—Tiene razón […]. ¡Estoy destrozada, cosa que llevaba años deseando!
Jane Bowles, Dos damas muy serias
«No podrás mirarte, querida. Tirada en un cuarto de baño ajeno, en medio de una bañera que no te pertenece, sucia y frágil como un pañuelo de papel usado, los espejos se empañarán de vergüenza ante tu imagen, no se atreverán a reflejarte». Mi madre está en las sombras, murmurando cosas que ya no me interesan; con su voz quebrada, humeante, y su inseparable cigarrillo entre los dedos. Ya no me importa lo que pueda decirme sobre la propiedad de cada cosa. Mi cuerpo es totalmente mío; lo siento, me duele como tal. Mío es cada trozo de piel y cada uña, la vagina ultrajada, seguramente herida, la boca entreabierta que recibe sin ganas las últimas gotas de semen que un atleta de pie, con dudosa puntería, le dispara. Las demás, las que no llegan a su diana, se dispersan por mi cara; resbalando por las mejillas, se escapan hacia el cabello o caen sobre los ojos pegoteando las pestañas. A pesar de todo, logro verlo: la cabeza hacia atrás, la pelvis totalmente adelantada, las manos apretando —con fiereza, como siempre— su sexo coloreado por la asfixia, tercamente empeñado en extraer su contenido hasta el final, hasta ese escalofrío que le recorre la columna vertebral y lo endereza nuevamente, permitiéndole mirarme.
Desde sus pies, yo espero ser mimada, comprendida.
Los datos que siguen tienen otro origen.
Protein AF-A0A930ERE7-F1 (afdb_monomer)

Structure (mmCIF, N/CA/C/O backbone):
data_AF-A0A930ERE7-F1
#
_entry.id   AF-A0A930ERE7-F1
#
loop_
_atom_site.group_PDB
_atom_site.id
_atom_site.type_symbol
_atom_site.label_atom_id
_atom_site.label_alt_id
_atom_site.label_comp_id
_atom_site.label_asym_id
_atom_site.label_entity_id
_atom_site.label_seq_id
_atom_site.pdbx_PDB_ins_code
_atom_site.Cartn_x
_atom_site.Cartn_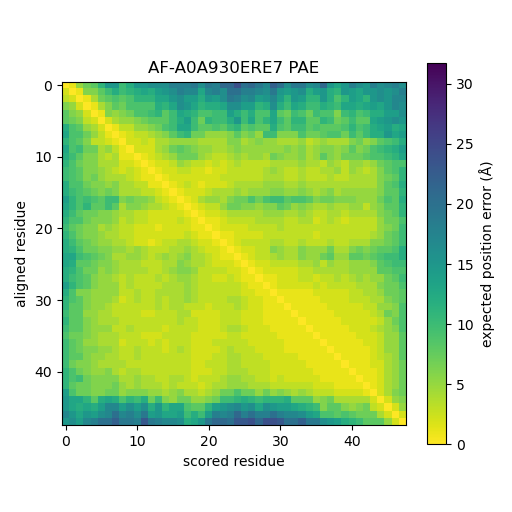y
_atom_site.Cartn_z
_atom_site.occupancy
_atom_site.B_iso_or_equiv
_atom_site.auth_seq_id
_atom_site.auth_comp_id
_atom_site.auth_asym_id
_atom_site.auth_atom_id
_atom_site.pdbx_PDB_model_num
ATOM 1 N N . MET A 1 1 ? 16.601 -10.412 -1.789 1.00 45.03 1 MET A N 1
ATOM 2 C CA . MET A 1 1 ? 16.201 -10.977 -0.465 1.00 45.03 1 MET A CA 1
ATOM 3 C C . MET A 1 1 ? 14.709 -10.675 -0.324 1.00 45.03 1 MET A C 1
ATOM 5 O O . MET A 1 1 ? 14.339 -9.627 -0.812 1.00 45.03 1 MET A O 1
ATOM 9 N N . ILE A 1 2 ? 13.810 -11.529 0.195 1.00 54.62 2 ILE A N 1
ATOM 10 C CA . ILE A 1 2 ? 12.398 -11.081 0.311 1.00 54.62 2 ILE A CA 1
ATOM 11 C C . ILE A 1 2 ? 12.353 -10.067 1.463 1.00 54.62 2 ILE A C 1
ATOM 13 O O . ILE A 1 2 ? 12.676 -10.470 2.585 1.00 54.62 2 ILE A O 1
ATOM 17 N N . PRO A 1 3 ? 12.022 -8.785 1.224 1.00 58.31 3 PRO A N 1
ATOM 18 C CA . PRO A 1 3 ? 11.936 -7.806 2.298 1.00 58.31 3 PRO A CA 1
ATOM 19 C C . PRO A 1 3 ? 10.923 -8.284 3.342 1.00 58.31 3 PRO A C 1
ATOM 21 O O . PRO A 1 3 ? 9.925 -8.924 3.005 1.00 58.31 3 PRO A O 1
ATOM 24 N N . ILE A 1 4 ? 11.202 -8.039 4.624 1.00 63.81 4 ILE A N 1
ATOM 25 C CA . ILE A 1 4 ? 10.295 -8.429 5.707 1.00 63.81 4 ILE A CA 1
ATOM 26 C C . ILE A 1 4 ? 9.036 -7.579 5.558 1.00 63.81 4 ILE A C 1
ATOM 28 O O . ILE A 1 4 ? 9.015 -6.409 5.917 1.00 63.81 4 ILE A O 1
ATOM 32 N N . ILE A 1 5 ? 7.992 -8.173 4.990 1.00 66.94 5 ILE A N 1
ATOM 33 C CA . ILE A 1 5 ? 6.693 -7.526 4.868 1.00 66.94 5 ILE A CA 1
ATOM 34 C C . ILE A 1 5 ? 6.080 -7.520 6.263 1.00 66.94 5 ILE A C 1
AT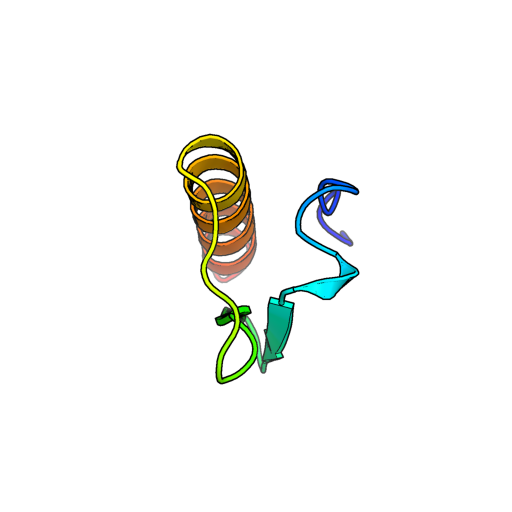OM 36 O O . ILE A 1 5 ? 5.804 -8.586 6.827 1.00 66.94 5 ILE A O 1
ATOM 40 N N . GLY A 1 6 ? 5.851 -6.328 6.808 1.00 68.00 6 GLY A N 1
ATOM 41 C CA . GLY A 1 6 ? 5.071 -6.157 8.021 1.00 68.00 6 GLY A CA 1
ATOM 42 C C . GLY A 1 6 ? 3.747 -6.908 7.909 1.00 68.00 6 GLY A C 1
ATOM 43 O O . GLY A 1 6 ? 3.012 -6.785 6.920 1.00 68.00 6 GLY A O 1
ATOM 44 N N . LYS A 1 7 ? 3.420 -7.729 8.916 1.00 71.38 7 LYS A N 1
ATOM 45 C CA . LYS A 1 7 ? 2.157 -8.493 8.951 1.00 71.38 7 LYS A CA 1
ATOM 46 C C . LY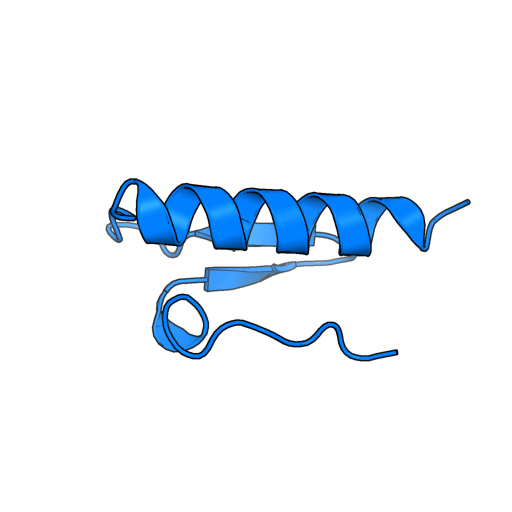S A 1 7 ? 0.928 -7.592 8.767 1.00 71.38 7 LYS A C 1
ATOM 48 O O . LYS A 1 7 ? -0.108 -8.085 8.328 1.00 71.38 7 LYS A O 1
ATOM 53 N N . LEU A 1 8 ? 1.059 -6.306 9.098 1.00 72.38 8 LEU A N 1
ATOM 54 C CA . LEU A 1 8 ? 0.028 -5.280 8.989 1.00 72.38 8 LEU A CA 1
ATOM 55 C C . LEU A 1 8 ? -0.382 -5.024 7.529 1.00 72.38 8 LEU A C 1
ATOM 57 O O . LEU A 1 8 ? -1.572 -5.032 7.213 1.00 72.38 8 LEU A O 1
ATOM 61 N N . ILE A 1 9 ? 0.584 -4.905 6.613 1.00 81.38 9 ILE A N 1
ATOM 62 C CA . ILE A 1 9 ? 0.314 -4.532 5.214 1.00 81.38 9 ILE A CA 1
ATOM 63 C C . ILE A 1 9 ? 0.223 -5.720 4.250 1.00 81.38 9 ILE A C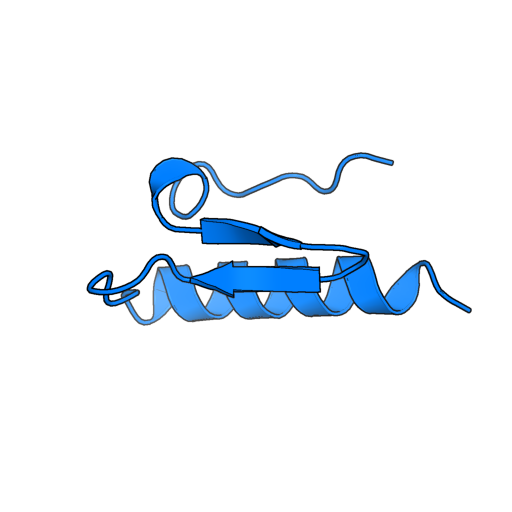 1
ATOM 65 O O . ILE A 1 9 ? -0.314 -5.571 3.154 1.00 81.38 9 ILE A O 1
ATOM 69 N N . SER A 1 10 ? 0.658 -6.921 4.653 1.00 78.69 10 SER A N 1
ATOM 70 C CA . SER A 1 10 ? 0.734 -8.114 3.785 1.00 78.69 10 SER A CA 1
ATOM 71 C C . SER A 1 10 ? -0.577 -8.469 3.055 1.00 78.69 10 SER A C 1
ATOM 73 O O . SER A 1 10 ? -0.547 -8.896 1.903 1.00 78.69 10 SER A O 1
ATOM 75 N N . GLY A 1 11 ? -1.742 -8.261 3.679 1.00 83.44 11 GLY A N 1
ATOM 76 C CA . GLY A 1 11 ? -3.046 -8.505 3.040 1.00 83.44 11 GLY A CA 1
ATOM 77 C C . GLY A 1 11 ? -3.579 -7.337 2.201 1.00 83.44 11 GLY A C 1
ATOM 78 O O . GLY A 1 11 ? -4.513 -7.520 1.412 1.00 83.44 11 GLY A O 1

En cambio, él estira un brazo hacia los grifos de la ducha, y, abriéndolos, se lava las manos sobre mí, mientras me dice:
—A ver si te aseas un poco. Estás hecha un asco.
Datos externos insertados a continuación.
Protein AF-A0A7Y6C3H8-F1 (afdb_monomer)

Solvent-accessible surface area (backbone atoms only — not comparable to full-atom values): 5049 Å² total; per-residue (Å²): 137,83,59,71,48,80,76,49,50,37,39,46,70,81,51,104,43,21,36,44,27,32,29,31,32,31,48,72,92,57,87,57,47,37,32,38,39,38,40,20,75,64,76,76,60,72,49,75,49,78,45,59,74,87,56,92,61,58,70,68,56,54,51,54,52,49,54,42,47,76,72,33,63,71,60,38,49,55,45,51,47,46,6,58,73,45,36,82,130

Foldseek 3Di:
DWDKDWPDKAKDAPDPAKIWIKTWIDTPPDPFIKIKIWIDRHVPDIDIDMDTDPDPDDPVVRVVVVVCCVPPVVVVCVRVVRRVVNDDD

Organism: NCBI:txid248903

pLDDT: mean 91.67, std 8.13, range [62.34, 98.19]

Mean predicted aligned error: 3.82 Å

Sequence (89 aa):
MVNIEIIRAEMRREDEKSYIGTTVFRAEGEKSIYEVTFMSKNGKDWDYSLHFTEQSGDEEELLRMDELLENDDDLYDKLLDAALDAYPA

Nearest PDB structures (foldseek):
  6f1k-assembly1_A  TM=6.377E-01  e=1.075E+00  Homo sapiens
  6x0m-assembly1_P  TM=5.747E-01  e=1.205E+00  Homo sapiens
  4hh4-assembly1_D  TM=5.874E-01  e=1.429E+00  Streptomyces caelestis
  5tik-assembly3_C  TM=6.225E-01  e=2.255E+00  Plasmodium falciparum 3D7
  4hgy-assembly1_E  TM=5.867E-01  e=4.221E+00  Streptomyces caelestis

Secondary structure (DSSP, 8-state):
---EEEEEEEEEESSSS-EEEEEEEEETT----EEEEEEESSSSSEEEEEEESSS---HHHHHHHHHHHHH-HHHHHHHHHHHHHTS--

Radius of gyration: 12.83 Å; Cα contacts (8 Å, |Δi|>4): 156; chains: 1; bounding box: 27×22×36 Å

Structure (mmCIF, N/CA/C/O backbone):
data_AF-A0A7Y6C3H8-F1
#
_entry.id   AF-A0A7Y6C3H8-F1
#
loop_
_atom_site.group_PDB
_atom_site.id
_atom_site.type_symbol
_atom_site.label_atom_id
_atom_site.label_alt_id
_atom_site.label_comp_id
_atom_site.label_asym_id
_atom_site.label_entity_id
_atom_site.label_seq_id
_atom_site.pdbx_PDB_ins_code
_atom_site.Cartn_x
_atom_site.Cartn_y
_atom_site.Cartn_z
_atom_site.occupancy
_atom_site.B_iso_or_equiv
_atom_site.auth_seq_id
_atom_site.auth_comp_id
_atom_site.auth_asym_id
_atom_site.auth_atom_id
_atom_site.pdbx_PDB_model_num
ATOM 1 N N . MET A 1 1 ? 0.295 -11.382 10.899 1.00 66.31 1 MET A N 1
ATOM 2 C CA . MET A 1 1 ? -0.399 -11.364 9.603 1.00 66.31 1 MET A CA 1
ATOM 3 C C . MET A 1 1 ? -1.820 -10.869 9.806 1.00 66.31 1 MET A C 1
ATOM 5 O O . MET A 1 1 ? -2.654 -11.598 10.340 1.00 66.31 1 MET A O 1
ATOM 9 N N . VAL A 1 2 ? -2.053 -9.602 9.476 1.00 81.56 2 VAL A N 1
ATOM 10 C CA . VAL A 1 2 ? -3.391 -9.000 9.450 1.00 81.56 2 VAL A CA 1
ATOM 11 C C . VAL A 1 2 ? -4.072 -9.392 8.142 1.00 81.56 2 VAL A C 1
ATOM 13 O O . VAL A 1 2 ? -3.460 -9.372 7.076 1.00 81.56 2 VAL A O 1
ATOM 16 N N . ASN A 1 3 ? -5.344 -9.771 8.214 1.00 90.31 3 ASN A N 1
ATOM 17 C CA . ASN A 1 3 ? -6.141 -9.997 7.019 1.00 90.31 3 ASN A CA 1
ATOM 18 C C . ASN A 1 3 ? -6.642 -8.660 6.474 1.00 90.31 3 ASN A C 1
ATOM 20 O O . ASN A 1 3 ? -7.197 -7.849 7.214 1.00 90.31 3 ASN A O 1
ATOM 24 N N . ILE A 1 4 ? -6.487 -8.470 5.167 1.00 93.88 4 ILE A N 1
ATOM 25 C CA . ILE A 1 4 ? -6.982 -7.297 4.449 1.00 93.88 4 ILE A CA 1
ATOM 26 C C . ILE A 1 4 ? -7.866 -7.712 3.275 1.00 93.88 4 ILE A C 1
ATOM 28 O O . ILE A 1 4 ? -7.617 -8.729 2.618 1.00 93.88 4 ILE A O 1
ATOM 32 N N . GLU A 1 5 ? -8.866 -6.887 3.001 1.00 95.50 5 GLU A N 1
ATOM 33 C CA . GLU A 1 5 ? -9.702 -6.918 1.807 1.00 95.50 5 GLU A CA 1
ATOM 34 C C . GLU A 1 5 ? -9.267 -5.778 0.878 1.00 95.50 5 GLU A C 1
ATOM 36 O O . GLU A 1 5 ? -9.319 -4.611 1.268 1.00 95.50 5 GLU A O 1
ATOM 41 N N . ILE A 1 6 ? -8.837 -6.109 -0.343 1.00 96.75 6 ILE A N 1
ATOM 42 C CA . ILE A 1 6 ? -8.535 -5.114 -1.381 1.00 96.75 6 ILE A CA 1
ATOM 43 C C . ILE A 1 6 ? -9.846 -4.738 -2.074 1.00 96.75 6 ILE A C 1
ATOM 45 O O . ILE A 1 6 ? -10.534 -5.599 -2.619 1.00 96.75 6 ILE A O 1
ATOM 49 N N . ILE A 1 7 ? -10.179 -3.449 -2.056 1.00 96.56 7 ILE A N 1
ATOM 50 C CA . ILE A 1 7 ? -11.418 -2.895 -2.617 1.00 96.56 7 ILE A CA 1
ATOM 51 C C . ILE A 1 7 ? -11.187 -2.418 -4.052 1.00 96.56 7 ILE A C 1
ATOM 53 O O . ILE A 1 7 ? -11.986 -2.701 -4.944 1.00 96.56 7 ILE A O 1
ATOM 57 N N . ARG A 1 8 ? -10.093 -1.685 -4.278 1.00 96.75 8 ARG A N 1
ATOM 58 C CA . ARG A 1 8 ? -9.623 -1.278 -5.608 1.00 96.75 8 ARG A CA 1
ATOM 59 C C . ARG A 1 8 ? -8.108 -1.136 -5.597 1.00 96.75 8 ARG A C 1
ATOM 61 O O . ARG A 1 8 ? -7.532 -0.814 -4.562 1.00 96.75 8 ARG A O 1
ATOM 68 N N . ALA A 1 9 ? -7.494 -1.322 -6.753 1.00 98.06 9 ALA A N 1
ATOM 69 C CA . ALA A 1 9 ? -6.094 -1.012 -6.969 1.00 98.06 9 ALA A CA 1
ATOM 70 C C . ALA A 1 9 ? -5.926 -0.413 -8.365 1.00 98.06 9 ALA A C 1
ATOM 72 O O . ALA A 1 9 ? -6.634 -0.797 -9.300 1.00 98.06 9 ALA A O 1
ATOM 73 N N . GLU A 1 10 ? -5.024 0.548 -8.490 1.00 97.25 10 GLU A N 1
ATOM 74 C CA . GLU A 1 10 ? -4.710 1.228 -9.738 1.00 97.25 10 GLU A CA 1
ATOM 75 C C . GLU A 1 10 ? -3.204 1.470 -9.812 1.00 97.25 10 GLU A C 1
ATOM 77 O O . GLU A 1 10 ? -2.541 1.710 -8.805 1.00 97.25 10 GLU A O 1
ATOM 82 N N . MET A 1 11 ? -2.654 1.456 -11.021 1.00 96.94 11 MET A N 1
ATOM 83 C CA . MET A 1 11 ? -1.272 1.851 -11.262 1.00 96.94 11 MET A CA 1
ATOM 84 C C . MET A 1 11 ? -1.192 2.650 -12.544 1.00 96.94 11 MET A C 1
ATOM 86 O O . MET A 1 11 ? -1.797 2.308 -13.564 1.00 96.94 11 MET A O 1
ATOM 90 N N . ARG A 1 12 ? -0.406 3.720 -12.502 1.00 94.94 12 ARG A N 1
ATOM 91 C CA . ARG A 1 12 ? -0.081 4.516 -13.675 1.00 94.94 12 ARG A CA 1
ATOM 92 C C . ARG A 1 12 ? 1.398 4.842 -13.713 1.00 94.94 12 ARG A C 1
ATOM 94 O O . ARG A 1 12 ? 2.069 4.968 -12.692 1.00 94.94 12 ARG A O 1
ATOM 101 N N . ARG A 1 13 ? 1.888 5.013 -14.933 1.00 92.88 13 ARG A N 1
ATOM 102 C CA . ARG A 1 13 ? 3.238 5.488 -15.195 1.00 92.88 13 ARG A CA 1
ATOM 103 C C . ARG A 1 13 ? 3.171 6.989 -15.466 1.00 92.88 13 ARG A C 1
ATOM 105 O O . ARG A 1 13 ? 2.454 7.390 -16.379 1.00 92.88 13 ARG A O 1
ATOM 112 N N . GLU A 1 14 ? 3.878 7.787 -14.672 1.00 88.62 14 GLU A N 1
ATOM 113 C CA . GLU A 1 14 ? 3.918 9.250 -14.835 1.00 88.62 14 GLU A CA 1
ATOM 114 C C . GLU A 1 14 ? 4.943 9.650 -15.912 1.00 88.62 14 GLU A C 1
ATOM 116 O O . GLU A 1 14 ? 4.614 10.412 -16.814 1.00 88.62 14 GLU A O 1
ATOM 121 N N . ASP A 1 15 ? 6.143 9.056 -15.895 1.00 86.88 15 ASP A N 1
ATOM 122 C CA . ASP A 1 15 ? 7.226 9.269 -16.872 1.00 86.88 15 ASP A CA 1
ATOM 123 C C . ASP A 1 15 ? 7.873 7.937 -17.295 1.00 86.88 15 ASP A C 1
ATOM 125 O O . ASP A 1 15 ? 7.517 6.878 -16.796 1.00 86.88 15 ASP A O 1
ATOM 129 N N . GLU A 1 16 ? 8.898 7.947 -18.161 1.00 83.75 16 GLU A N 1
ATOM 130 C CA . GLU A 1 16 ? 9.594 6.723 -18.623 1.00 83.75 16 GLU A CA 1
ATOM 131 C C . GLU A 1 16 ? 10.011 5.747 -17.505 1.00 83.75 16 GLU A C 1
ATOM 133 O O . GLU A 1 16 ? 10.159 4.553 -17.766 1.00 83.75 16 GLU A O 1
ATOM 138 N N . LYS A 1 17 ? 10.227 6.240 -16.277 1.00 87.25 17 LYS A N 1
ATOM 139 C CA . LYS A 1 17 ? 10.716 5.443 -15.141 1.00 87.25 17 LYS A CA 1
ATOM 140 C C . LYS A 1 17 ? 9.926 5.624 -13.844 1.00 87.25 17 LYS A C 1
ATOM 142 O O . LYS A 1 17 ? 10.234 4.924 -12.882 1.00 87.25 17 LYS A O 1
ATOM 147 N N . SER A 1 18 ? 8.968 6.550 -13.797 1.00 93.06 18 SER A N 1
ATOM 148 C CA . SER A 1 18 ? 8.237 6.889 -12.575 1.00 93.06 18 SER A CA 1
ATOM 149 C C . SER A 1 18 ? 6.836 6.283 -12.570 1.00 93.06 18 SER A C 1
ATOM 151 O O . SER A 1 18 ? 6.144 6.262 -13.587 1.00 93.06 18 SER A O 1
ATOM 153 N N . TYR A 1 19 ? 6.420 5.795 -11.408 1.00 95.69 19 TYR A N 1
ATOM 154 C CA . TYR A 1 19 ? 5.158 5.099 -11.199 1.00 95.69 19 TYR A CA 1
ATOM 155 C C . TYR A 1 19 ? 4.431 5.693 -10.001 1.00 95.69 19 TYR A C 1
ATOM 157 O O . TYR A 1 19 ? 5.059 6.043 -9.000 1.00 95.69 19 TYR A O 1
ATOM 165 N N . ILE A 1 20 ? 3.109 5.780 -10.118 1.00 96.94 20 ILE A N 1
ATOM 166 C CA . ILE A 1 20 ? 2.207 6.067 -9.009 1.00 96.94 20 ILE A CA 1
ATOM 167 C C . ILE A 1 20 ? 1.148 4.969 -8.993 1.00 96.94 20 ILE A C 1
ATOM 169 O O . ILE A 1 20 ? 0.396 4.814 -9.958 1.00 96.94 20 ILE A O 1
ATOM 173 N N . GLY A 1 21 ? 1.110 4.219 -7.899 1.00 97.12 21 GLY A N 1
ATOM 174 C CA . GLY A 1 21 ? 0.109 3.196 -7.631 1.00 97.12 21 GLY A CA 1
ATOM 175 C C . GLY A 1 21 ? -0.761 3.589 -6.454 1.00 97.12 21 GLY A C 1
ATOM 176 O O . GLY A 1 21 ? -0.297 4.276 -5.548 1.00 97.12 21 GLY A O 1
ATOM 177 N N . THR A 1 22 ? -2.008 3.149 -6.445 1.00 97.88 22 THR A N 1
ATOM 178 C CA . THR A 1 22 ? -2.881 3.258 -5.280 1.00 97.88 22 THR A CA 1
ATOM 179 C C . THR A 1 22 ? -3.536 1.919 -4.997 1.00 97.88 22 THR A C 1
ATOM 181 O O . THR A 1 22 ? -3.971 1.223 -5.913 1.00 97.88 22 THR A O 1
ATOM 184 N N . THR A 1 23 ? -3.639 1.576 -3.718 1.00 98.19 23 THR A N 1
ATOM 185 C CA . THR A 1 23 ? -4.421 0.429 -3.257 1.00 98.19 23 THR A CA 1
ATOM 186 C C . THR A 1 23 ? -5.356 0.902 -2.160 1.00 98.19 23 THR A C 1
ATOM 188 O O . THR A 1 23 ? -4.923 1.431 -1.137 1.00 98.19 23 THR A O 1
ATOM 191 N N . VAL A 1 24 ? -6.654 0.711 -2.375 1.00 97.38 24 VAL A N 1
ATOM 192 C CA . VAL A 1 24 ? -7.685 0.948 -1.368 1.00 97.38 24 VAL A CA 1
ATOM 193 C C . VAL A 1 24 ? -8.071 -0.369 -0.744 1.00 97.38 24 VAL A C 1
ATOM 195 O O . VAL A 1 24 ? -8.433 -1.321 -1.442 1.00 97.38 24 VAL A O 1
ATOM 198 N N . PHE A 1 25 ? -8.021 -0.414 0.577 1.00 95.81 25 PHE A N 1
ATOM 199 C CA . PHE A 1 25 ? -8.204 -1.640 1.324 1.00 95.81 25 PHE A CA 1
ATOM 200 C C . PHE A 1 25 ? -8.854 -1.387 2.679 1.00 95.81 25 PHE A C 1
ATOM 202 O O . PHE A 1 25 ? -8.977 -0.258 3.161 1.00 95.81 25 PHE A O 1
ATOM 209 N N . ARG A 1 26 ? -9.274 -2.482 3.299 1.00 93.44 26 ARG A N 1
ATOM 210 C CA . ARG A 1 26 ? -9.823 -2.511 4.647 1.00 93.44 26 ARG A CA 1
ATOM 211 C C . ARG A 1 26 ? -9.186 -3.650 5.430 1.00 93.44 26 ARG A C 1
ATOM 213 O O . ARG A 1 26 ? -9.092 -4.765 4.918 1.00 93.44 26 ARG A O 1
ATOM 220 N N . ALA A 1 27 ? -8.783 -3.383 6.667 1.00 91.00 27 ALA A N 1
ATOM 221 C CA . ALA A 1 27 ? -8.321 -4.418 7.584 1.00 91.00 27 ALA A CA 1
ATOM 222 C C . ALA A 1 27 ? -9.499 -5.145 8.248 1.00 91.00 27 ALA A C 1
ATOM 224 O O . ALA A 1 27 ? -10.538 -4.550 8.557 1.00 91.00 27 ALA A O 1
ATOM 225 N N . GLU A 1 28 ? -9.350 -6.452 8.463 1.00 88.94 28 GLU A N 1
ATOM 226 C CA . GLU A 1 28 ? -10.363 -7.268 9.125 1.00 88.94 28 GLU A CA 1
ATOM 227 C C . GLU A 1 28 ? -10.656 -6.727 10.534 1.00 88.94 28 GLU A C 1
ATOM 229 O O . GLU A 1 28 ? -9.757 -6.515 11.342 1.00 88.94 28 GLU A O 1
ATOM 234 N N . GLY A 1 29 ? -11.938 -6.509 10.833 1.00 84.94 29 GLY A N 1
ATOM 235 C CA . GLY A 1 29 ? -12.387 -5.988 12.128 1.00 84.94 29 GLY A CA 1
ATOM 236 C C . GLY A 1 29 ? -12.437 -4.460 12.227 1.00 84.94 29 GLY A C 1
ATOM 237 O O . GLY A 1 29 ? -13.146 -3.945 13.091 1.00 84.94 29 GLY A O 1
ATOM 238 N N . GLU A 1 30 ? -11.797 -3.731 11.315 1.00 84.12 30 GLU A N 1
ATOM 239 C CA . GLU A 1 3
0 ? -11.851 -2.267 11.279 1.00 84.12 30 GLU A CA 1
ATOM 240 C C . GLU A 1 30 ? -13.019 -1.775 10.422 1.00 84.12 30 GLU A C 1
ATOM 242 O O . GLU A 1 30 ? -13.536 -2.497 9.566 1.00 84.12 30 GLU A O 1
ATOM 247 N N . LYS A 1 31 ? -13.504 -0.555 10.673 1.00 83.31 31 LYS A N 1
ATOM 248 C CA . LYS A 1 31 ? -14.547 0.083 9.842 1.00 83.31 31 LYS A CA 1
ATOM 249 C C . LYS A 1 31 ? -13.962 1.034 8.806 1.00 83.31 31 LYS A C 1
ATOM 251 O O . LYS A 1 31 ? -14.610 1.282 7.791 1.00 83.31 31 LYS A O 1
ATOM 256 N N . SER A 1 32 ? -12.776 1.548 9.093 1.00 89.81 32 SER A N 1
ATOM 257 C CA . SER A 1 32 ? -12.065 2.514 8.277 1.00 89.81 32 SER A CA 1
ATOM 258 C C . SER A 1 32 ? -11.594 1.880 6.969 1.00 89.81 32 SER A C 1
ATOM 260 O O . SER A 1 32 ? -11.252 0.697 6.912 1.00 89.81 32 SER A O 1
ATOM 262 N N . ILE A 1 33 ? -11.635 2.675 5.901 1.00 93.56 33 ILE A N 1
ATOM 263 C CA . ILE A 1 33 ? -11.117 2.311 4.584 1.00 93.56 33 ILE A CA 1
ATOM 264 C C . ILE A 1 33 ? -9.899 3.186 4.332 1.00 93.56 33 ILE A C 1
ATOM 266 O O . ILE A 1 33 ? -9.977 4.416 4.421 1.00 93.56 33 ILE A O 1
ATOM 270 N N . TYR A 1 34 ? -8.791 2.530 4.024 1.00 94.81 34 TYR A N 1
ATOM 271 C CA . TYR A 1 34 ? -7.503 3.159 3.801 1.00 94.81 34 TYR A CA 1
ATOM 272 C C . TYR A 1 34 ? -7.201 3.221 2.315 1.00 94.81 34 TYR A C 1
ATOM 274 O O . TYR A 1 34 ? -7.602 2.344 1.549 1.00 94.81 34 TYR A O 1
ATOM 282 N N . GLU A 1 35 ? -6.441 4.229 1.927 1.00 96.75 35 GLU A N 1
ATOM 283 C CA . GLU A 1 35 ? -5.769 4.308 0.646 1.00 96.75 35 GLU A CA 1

Sigo su consejo. Voy arrastrando con la esponja enjabonada sus restos fuera de mi cuerpo. El semen y la orina escapan por el sumidero mezclados con la espuma, aromatizados de violetas frescas. Hay lugares que duelen, otros que escuecen, algunos que arden. Sentirme me alegra. Estoy entera, viva.
Encuentro una mirada de muchacho sobre mis ojeras pronunciadas. El cabello peinado hacia atrás —corto, brillante, mojado— acentúa el efecto. Sonrío descubriendo los dientes y un sonido lejano de tango subraya la nada ambigua imagen del espejo. Bajo los ojos para cerciorarme de que aún soy yo, mujer. No hay de qué preocuparse. Todas las diferencias están en su sitio.
Abro la maleta. También allí las cosas siguen igual que antes, como yo las dejara. Saco un albornoz ligero de color violeta, me lo pongo, y luego de anudar el cinturón hacia un costado, meto en uno de los bolsillos el frasco de pastillas. Estoy lista para comenzar.
A partir de este momento la improvisación ha terminado; tendré que ceñirme al guión de la manera más precisa posible. Cuando vuelvo a cerrar la maleta, un trueno imprevisto divide el silencio. «Alucinas», pienso, e inmediatamente un segundo estruendo, más próximo y cercano, corrobora el primero.